Anyone who had any contact with magic and occult knowledge, even in passing, knew what the perisprit was. Every novice of the esoteric arts was regaled at the very start of his education with a long, convoluted disquisition, given in an extremely obscure way, about the construction of the human creature. Human beings, the disquisition explained, consist of the physical aspect—the material body—through which they interact with the external material world surrounding them. Human beings also have a spirit, built from immortal ether. There also exists something that connects and binds the spirit to the body, something that mediates between the spirit and the body, and that something is the fluid body, known as the perispirit, blah, blah, blah.

Although the matter appeared simple, it was difficult to find two mages who agreed regarding the perispirit. There were arguments about whether the perispirit was coarser or more ethereal, or, in accordance with the Emerald Tablet, grosser or subtler. There was no agreement as to whether the perispirit was permanent or changeable, nor what the perispirit did and didn’t influence.

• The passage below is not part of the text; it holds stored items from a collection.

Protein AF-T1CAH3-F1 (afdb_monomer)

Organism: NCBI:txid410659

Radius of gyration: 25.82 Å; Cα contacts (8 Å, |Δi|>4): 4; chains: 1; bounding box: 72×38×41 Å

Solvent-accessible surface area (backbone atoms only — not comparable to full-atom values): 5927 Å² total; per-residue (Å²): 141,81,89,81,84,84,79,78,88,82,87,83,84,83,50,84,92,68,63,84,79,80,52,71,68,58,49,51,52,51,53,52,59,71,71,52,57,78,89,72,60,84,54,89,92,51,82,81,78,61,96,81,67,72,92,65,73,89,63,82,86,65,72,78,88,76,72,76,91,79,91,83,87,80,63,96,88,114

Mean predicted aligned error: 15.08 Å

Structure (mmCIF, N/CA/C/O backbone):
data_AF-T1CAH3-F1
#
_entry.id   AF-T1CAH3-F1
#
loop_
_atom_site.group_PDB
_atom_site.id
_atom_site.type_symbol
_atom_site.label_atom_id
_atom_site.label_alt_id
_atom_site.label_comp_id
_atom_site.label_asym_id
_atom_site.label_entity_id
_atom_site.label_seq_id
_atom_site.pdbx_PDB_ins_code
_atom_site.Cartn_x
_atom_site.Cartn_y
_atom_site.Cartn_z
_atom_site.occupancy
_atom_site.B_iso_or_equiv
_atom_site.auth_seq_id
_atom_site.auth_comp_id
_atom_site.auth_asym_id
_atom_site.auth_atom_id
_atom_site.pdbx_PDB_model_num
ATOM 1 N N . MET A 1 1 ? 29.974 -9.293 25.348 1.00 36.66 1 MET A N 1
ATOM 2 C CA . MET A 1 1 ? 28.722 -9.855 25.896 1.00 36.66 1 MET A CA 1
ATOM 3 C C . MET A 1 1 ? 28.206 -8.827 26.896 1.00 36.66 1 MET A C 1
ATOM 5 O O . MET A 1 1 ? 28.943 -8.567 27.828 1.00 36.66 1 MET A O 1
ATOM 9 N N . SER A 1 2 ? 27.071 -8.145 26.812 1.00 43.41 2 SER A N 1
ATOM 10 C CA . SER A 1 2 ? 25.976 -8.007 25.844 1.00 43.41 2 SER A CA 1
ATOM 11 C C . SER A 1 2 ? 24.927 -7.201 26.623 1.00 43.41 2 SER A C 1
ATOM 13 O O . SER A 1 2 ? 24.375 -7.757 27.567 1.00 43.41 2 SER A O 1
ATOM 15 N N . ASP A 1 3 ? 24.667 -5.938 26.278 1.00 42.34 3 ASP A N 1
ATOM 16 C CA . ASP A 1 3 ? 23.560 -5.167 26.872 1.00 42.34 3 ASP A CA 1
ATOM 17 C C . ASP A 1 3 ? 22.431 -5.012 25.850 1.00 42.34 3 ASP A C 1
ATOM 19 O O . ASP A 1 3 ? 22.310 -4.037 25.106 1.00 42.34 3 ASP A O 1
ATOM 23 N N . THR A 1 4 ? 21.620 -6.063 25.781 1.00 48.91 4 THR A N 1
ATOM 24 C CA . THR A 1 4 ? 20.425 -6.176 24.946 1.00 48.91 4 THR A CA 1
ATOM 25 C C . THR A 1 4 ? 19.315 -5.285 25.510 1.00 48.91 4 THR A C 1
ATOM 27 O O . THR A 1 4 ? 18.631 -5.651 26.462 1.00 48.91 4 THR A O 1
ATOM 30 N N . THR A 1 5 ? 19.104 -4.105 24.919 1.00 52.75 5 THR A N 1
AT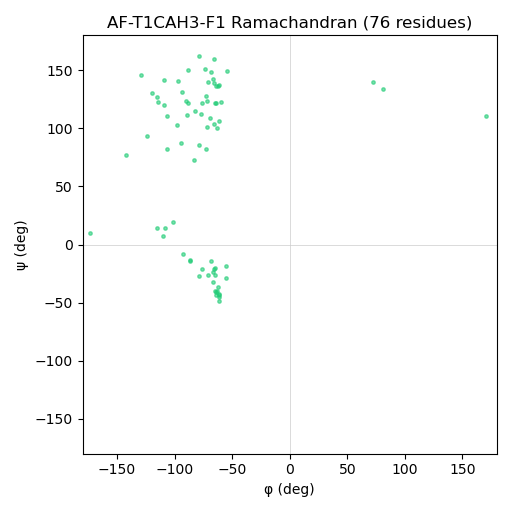OM 31 C CA . THR A 1 5 ? 17.989 -3.205 25.274 1.00 52.75 5 THR A CA 1
ATOM 32 C C . THR A 1 5 ? 16.704 -3.622 24.548 1.00 52.75 5 THR A C 1
ATOM 34 O O . THR A 1 5 ? 16.244 -2.960 23.621 1.00 52.75 5 THR A O 1
ATOM 37 N N . THR A 1 6 ? 16.091 -4.726 24.971 1.00 61.84 6 THR A N 1
ATOM 38 C CA . THR A 1 6 ? 14.697 -5.056 24.628 1.00 61.84 6 THR A CA 1
ATOM 39 C C . THR A 1 6 ? 13.810 -4.553 25.766 1.00 61.84 6 THR A C 1
ATOM 41 O O . THR A 1 6 ? 13.569 -5.283 26.721 1.00 61.84 6 THR A O 1
ATOM 44 N N . GLY A 1 7 ? 13.367 -3.287 25.736 1.00 58.22 7 GLY A N 1
ATOM 45 C CA 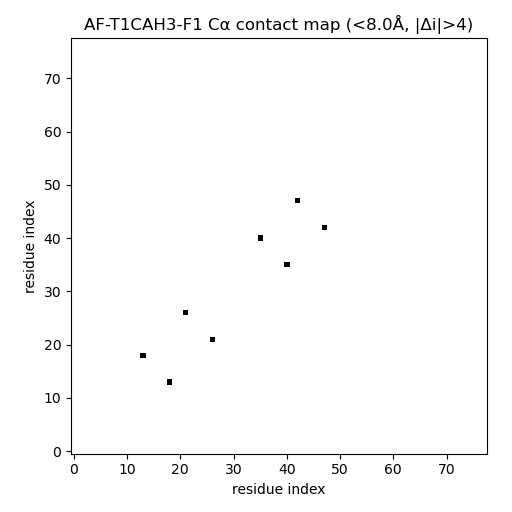. GLY A 1 7 ? 12.585 -2.773 26.876 1.00 58.22 7 GLY A CA 1
ATOM 46 C C . GLY A 1 7 ? 11.937 -1.388 26.806 1.00 58.22 7 GLY A C 1
ATOM 47 O O . GLY A 1 7 ? 11.449 -0.925 27.832 1.00 58.22 7 GLY A O 1
ATOM 48 N N . LYS A 1 8 ? 11.890 -0.694 25.661 1.00 70.75 8 LYS A N 1
ATOM 49 C CA . LYS A 1 8 ? 11.201 0.609 25.567 1.00 70.75 8 LYS A CA 1
ATOM 50 C C . LYS A 1 8 ? 10.144 0.579 24.471 1.00 70.75 8 LYS A C 1
ATOM 52 O O . LYS A 1 8 ? 10.433 0.838 23.309 1.00 70.75 8 LYS A O 1
ATOM 57 N N . THR A 1 9 ? 8.907 0.267 24.845 1.00 77.88 9 THR A N 1
ATOM 58 C CA . THR A 1 9 ? 7.758 0.464 23.955 1.00 77.88 9 THR A CA 1
ATOM 59 C C . THR A 1 9 ? 7.589 1.963 23.719 1.00 77.88 9 THR A C 1
ATOM 61 O O . THR A 1 9 ? 7.131 2.691 24.600 1.00 77.88 9 THR A O 1
ATOM 64 N N . VAL A 1 10 ? 7.990 2.440 22.542 1.00 83.69 10 VAL A N 1
ATOM 65 C CA . VAL A 1 10 ? 7.786 3.832 22.128 1.00 83.69 10 VAL A CA 1
ATOM 66 C C . VAL A 1 10 ? 6.362 3.959 21.598 1.00 83.69 10 VAL A C 1
ATOM 68 O O . VAL A 1 10 ? 6.009 3.341 20.597 1.00 83.69 10 VAL A O 1
ATOM 71 N N . ARG A 1 11 ? 5.523 4.743 22.282 1.00 82.88 11 ARG A N 1
ATOM 72 C CA . ARG A 1 11 ? 4.179 5.077 21.802 1.00 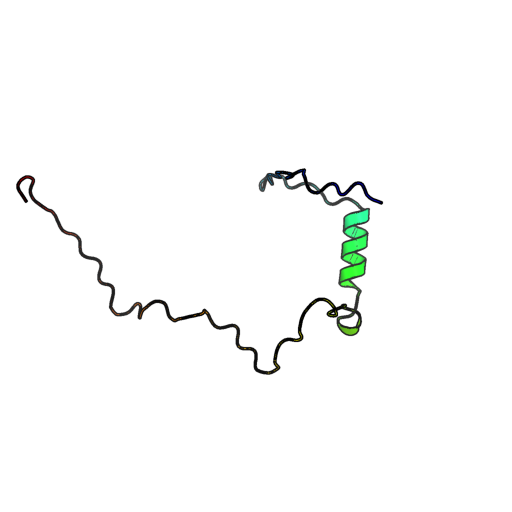82.88 11 ARG A CA 1
ATOM 73 C C . ARG A 1 11 ? 4.260 6.352 20.970 1.00 82.88 11 ARG A C 1
ATOM 75 O O . ARG A 1 11 ? 4.716 7.378 21.464 1.00 82.88 11 ARG A O 1
ATOM 82 N N . PHE A 1 12 ? 3.807 6.272 19.727 1.00 83.12 12 PHE A N 1
ATOM 83 C CA . PHE A 1 12 ? 3.740 7.394 18.801 1.00 83.12 12 PHE A CA 1
ATOM 84 C C . PHE A 1 12 ? 2.283 7.618 18.394 1.00 83.12 12 PHE A C 1
ATOM 86 O O . PHE A 1 12 ? 1.600 6.668 18.013 1.00 83.12 12 PHE A O 1
ATOM 93 N N . THR A 1 13 ? 1.817 8.862 18.480 1.00 88.50 13 THR A N 1
ATOM 94 C CA . THR A 1 13 ? 0.494 9.276 18.002 1.00 88.50 13 THR A CA 1
ATOM 95 C C . THR A 1 13 ? 0.704 10.249 16.852 1.00 88.50 13 THR A C 1
ATOM 97 O O . THR A 1 13 ? 1.368 11.269 17.028 1.00 88.50 13 THR A O 1
ATOM 100 N N . LEU A 1 14 ? 0.155 9.929 15.682 1.00 89.31 14 LEU A N 1
ATOM 101 C CA . LEU A 1 14 ? 0.237 10.781 14.501 1.00 89.31 14 LEU A CA 1
ATOM 102 C C . LEU A 1 14 ? -0.927 11.777 14.494 1.00 89.31 14 LEU A C 1
ATOM 104 O O . LEU A 1 14 ? -2.084 11.361 14.469 1.00 89.31 14 LEU A O 1
ATOM 108 N N . ASP A 1 15 ? -0.624 13.075 14.472 1.00 92.44 15 ASP A N 1
ATOM 109 C CA . ASP A 1 15 ? -1.611 14.102 14.132 1.00 92.44 15 ASP A CA 1
ATOM 110 C C . ASP A 1 15 ? -1.811 14.123 12.611 1.00 92.44 15 ASP A C 1
ATOM 112 O O . ASP A 1 15 ? -0.910 14.475 11.849 1.00 92.44 15 ASP A O 1
ATOM 116 N N . THR A 1 16 ? -2.995 13.715 12.162 1.00 90.12 16 THR A N 1
ATOM 117 C CA . THR A 1 16 ? -3.335 13.656 10.737 1.00 90.12 16 THR A CA 1
ATOM 118 C C . THR A 1 16 ? -3.628 15.027 10.135 1.00 90.12 16 THR A C 1
ATOM 120 O O . THR A 1 16 ? -3.553 15.171 8.918 1.00 90.12 16 THR A O 1
ATOM 123 N N . ALA A 1 17 ? -3.976 16.028 10.953 1.00 94.88 17 ALA A N 1
ATOM 124 C CA . ALA A 1 17 ? -4.222 17.387 10.476 1.00 94.88 17 ALA A CA 1
ATOM 125 C C . ALA A 1 17 ? -2.911 18.148 10.217 1.00 94.88 17 ALA A C 1
ATOM 127 O O . ALA A 1 17 ? -2.870 19.028 9.359 1.00 94.88 17 ALA A O 1
ATOM 128 N N . ASN A 1 18 ? -1.838 17.791 10.927 1.00 90.94 18 ASN A N 1
ATOM 129 C CA . ASN A 1 18 ? -0.513 18.378 10.758 1.00 90.94 18 ASN A CA 1
ATOM 130 C C . ASN A 1 18 ? 0.597 17.319 10.918 1.00 90.94 18 ASN A C 1
ATOM 132 O O . ASN A 1 18 ? 1.254 17.249 11.962 1.00 90.94 18 ASN A O 1
ATOM 136 N N . PRO A 1 19 ? 0.825 16.479 9.894 1.00 88.94 19 PRO A N 1
ATOM 137 C CA . PRO A 1 19 ? 1.837 15.438 9.970 1.00 88.94 19 PRO A CA 1
ATOM 138 C C . PRO A 1 19 ? 3.259 16.031 9.995 1.00 88.94 19 PRO A C 1
ATOM 140 O O . PRO A 1 19 ? 3.522 17.065 9.370 1.00 88.94 19 PRO A O 1
ATOM 143 N N . PRO A 1 20 ? 4.216 15.372 10.675 1.00 89.56 20 PRO A N 1
ATOM 144 C CA . PRO A 1 20 ? 5.601 15.821 10.705 1.00 89.56 20 PRO A CA 1
ATOM 145 C C . PRO A 1 20 ? 6.206 15.821 9.297 1.00 89.56 20 PRO A C 1
ATOM 147 O O . PRO A 1 20 ? 6.028 14.884 8.516 1.00 89.56 20 PRO A O 1
ATOM 150 N N . LYS A 1 21 ? 6.959 16.877 8.975 1.00 91.81 21 LYS A N 1
ATOM 151 C CA . LYS A 1 21 ? 7.684 16.968 7.704 1.00 91.81 21 LYS A CA 1
ATOM 152 C C . LYS A 1 21 ? 8.850 15.984 7.696 1.00 91.81 21 LYS A C 1
ATOM 154 O O . LYS A 1 21 ? 9.566 15.853 8.687 1.00 91.81 21 LYS A O 1
ATOM 159 N N . LEU A 1 22 ? 9.071 15.344 6.552 1.00 92.44 22 LEU A N 1
ATOM 160 C CA . LEU A 1 22 ? 10.243 14.499 6.345 1.00 92.44 22 LEU A CA 1
ATOM 161 C C . LEU A 1 22 ? 11.525 15.337 6.407 1.00 92.44 22 LEU A C 1
ATOM 163 O O . LEU A 1 22 ? 11.595 16.411 5.798 1.00 92.44 22 LEU A O 1
ATOM 167 N N . SER A 1 23 ? 12.539 14.815 7.101 1.00 94.56 23 SER A N 1
ATOM 168 C CA . SER A 1 23 ? 13.900 15.350 7.044 1.00 94.56 23 SER A CA 1
ATOM 169 C C . SER A 1 23 ? 14.488 15.165 5.644 1.00 94.56 23 SER A C 1
ATOM 171 O O . SER A 1 23 ? 14.034 14.320 4.868 1.00 94.56 23 SER A O 1
ATOM 173 N N . ASP A 1 24 ? 15.512 15.943 5.303 1.00 96.31 24 ASP A N 1
ATOM 174 C CA . ASP A 1 24 ? 16.143 15.836 3.984 1.00 96.31 24 ASP A CA 1
ATOM 175 C C . ASP A 1 24 ? 16.865 14.499 3.795 1.00 96.31 24 ASP A C 1
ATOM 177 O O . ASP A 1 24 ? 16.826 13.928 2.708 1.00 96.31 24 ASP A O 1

There was a theory that attributed quite an enormous role and capabilities to it. According to this theory, the perispirit—being by nature a bond between the material body and the ethereal spirit—determined both the strength and the quality of the bond. In other words, it gives the body more or less spirit. But not all perispirits are alike. Some are given a proverbial “great soul,” making artists of them. Others are given great analytic abilities, making them into scientists and inventors. Those granted the ability to control other souls become leaders and statesmen. It allows a select few to see what is unseeable, to gaze into the abyss of astral beings, making them great mages, spiritualists, prophets and psychics. But the perispirit is so stingy with the rest that even though they have a spirit, the only thing they can do is sit in a tavern drinking one beer after another.

Reynevan had known all that for a long time. As it’s been said before, it was elementary knowledge. After the examination of Samson carried out in Prague, Axleben had, however, used the term “positive perispirit” and “circling perispirit.” This was advanced knowledge and the mages of the Archangel only explained it to Reynevan later. According to most theories, the bond between the perispirit and the spirit was unbreakable, but the bond with the body was not. The perispirit, it was claimed, can decide at any moment that the bond between the spirit and a given body didn’t suit it and sever it. As a rule, it was claimed, the perispirit did that at the moment when the bond was being formed, in other words just after birth or in the first weeks of the infant’s life, explaining the high infant mortality rate.